(Stored dataset items)
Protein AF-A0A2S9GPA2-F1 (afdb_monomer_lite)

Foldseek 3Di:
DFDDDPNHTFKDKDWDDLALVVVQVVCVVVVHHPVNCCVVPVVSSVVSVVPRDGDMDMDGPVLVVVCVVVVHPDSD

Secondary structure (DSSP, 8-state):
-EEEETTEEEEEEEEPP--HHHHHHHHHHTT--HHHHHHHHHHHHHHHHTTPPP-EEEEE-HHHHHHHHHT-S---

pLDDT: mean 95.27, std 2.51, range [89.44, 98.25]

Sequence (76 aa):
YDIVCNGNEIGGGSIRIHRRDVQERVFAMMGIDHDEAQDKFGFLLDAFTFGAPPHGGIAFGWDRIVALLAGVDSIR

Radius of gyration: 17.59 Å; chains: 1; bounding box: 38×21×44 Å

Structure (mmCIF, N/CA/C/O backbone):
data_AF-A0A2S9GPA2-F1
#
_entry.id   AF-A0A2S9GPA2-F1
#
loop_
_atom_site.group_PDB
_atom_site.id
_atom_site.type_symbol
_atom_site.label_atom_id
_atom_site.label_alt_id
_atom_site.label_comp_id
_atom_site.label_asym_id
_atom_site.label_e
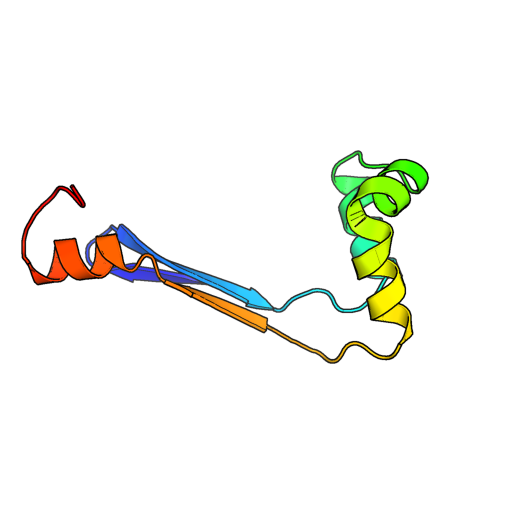ntity_id
_atom_site.label_seq_id
_atom_site.pdbx_PDB_ins_code
_atom_site.Cartn_x
_atom_site.Cartn_y
_atom_site.Cartn_z
_atom_site.occupancy
_atom_site.B_iso_or_equiv
_atom_site.auth_seq_id
_atom_site.auth_comp_id
_atom_site.auth_asym_id
_atom_site.auth_atom_id
_atom_site.pdbx_PDB_model_num
ATOM 1 N N . TYR A 1 1 ? -4.577 -8.940 1.873 1.00 95.50 1 TYR A N 1
ATOM 2 C CA . TYR A 1 1 ? -4.921 -9.906 2.922 1.00 95.50 1 TYR A CA 1
ATOM 3 C C . TYR A 1 1 ? -5.289 -9.070 4.100 1.00 95.50 1 TYR A C 1
ATOM 5 O O . TYR A 1 1 ? -4.516 -8.198 4.491 1.00 95.50 1 TYR A O 1
ATOM 13 N N . ASP A 1 2 ? -6.500 -9.295 4.573 1.00 98.12 2 ASP A N 1
ATOM 14 C CA . ASP A 1 2 ? -7.181 -8.327 5.408 1.00 98.12 2 ASP A CA 1
ATOM 15 C C . ASP A 1 2 ? -7.549 -9.030 6.706 1.00 98.12 2 ASP A C 1
ATOM 17 O O . ASP A 1 2 ? -7.805 -10.239 6.728 1.00 98.12 2 ASP A O 1
ATOM 21 N N . ILE A 1 3 ? -7.523 -8.277 7.797 1.00 97.94 3 ILE A N 1
ATOM 22 C CA . ILE A 1 3 ? -7.919 -8.741 9.116 1.00 97.94 3 ILE A CA 1
ATOM 23 C C . ILE A 1 3 ? -9.157 -7.966 9.548 1.00 97.94 3 ILE A C 1
ATOM 25 O O . ILE A 1 3 ? -9.185 -6.735 9.573 1.00 97.94 3 ILE A O 1
ATOM 29 N N . VAL A 1 4 ? -10.200 -8.719 9.881 1.00 98.12 4 VAL A N 1
ATOM 30 C CA . VAL A 1 4 ? -11.517 -8.192 10.230 1.00 98.12 4 VAL A CA 1
ATOM 31 C C . VAL A 1 4 ? -11.844 -8.607 11.658 1.00 98.12 4 VAL A C 1
ATOM 33 O O . VAL A 1 4 ? -11.651 -9.762 12.035 1.00 98.12 4 VAL A O 1
ATOM 36 N N . CYS A 1 5 ? -12.360 -7.670 12.448 1.00 97.81 5 CYS A N 1
ATOM 37 C CA . CYS A 1 5 ? -12.836 -7.895 13.807 1.00 97.81 5 CYS A CA 1
ATOM 38 C C . CYS A 1 5 ? -14.247 -7.325 13.947 1.00 97.81 5 CYS A C 1
ATOM 40 O O . CYS A 1 5 ? -14.471 -6.148 13.669 1.00 97.81 5 CYS A O 1
ATOM 42 N N . ASN A 1 6 ? -15.208 -8.161 14.353 1.00 96.75 6 ASN A N 1
ATOM 43 C CA . ASN A 1 6 ? -16.609 -7.772 14.558 1.00 96.75 6 ASN A CA 1
ATOM 44 C C . ASN A 1 6 ? -17.198 -6.970 13.382 1.00 96.75 6 ASN A C 1
ATOM 46 O O . ASN A 1 6 ? -17.816 -5.927 13.573 1.00 96.75 6 ASN A O 1
ATOM 50 N N . GLY A 1 7 ? -16.944 -7.421 12.150 1.00 96.38 7 GLY A N 1
ATOM 51 C CA . GLY A 1 7 ? -17.426 -6.760 10.932 1.00 96.38 7 GLY A CA 1
ATOM 52 C C . GLY A 1 7 ? -16.667 -5.492 10.520 1.00 96.38 7 GLY A C 1
ATOM 53 O O . GLY A 1 7 ? -17.034 -4.883 9.523 1.00 96.38 7 GLY A O 1
ATOM 54 N N . ASN A 1 8 ? -15.607 -5.105 11.235 1.00 96.56 8 ASN A N 1
ATOM 55 C CA . ASN A 1 8 ? -14.763 -3.958 10.903 1.00 96.56 8 ASN A CA 1
ATOM 56 C C . ASN A 1 8 ? -13.405 -4.432 10.380 1.00 96.56 8 ASN A C 1
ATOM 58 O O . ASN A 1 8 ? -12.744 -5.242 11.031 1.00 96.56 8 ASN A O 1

=== WORK INSTRUCTIONS ===
Your reply should be an exact copy of every line from the line with "ATOM 55 C CA" through the final line of the data, and nothing more.

=== EXERCISE OUTPUT ===
ATOM 55 C CA . ASN A 1 8 ? -14.763 -3.958 10.903 1.00 96.56 8 ASN A CA 1
ATOM 56 C C . ASN A 1 8 ? -13.405 -4.432 10.380 1.00 96.56 8 ASN A C 1
ATOM 58 O O . ASN A 1 8 ? -12.744 -5.242 11.031 1.00 96.56 8 ASN A O 1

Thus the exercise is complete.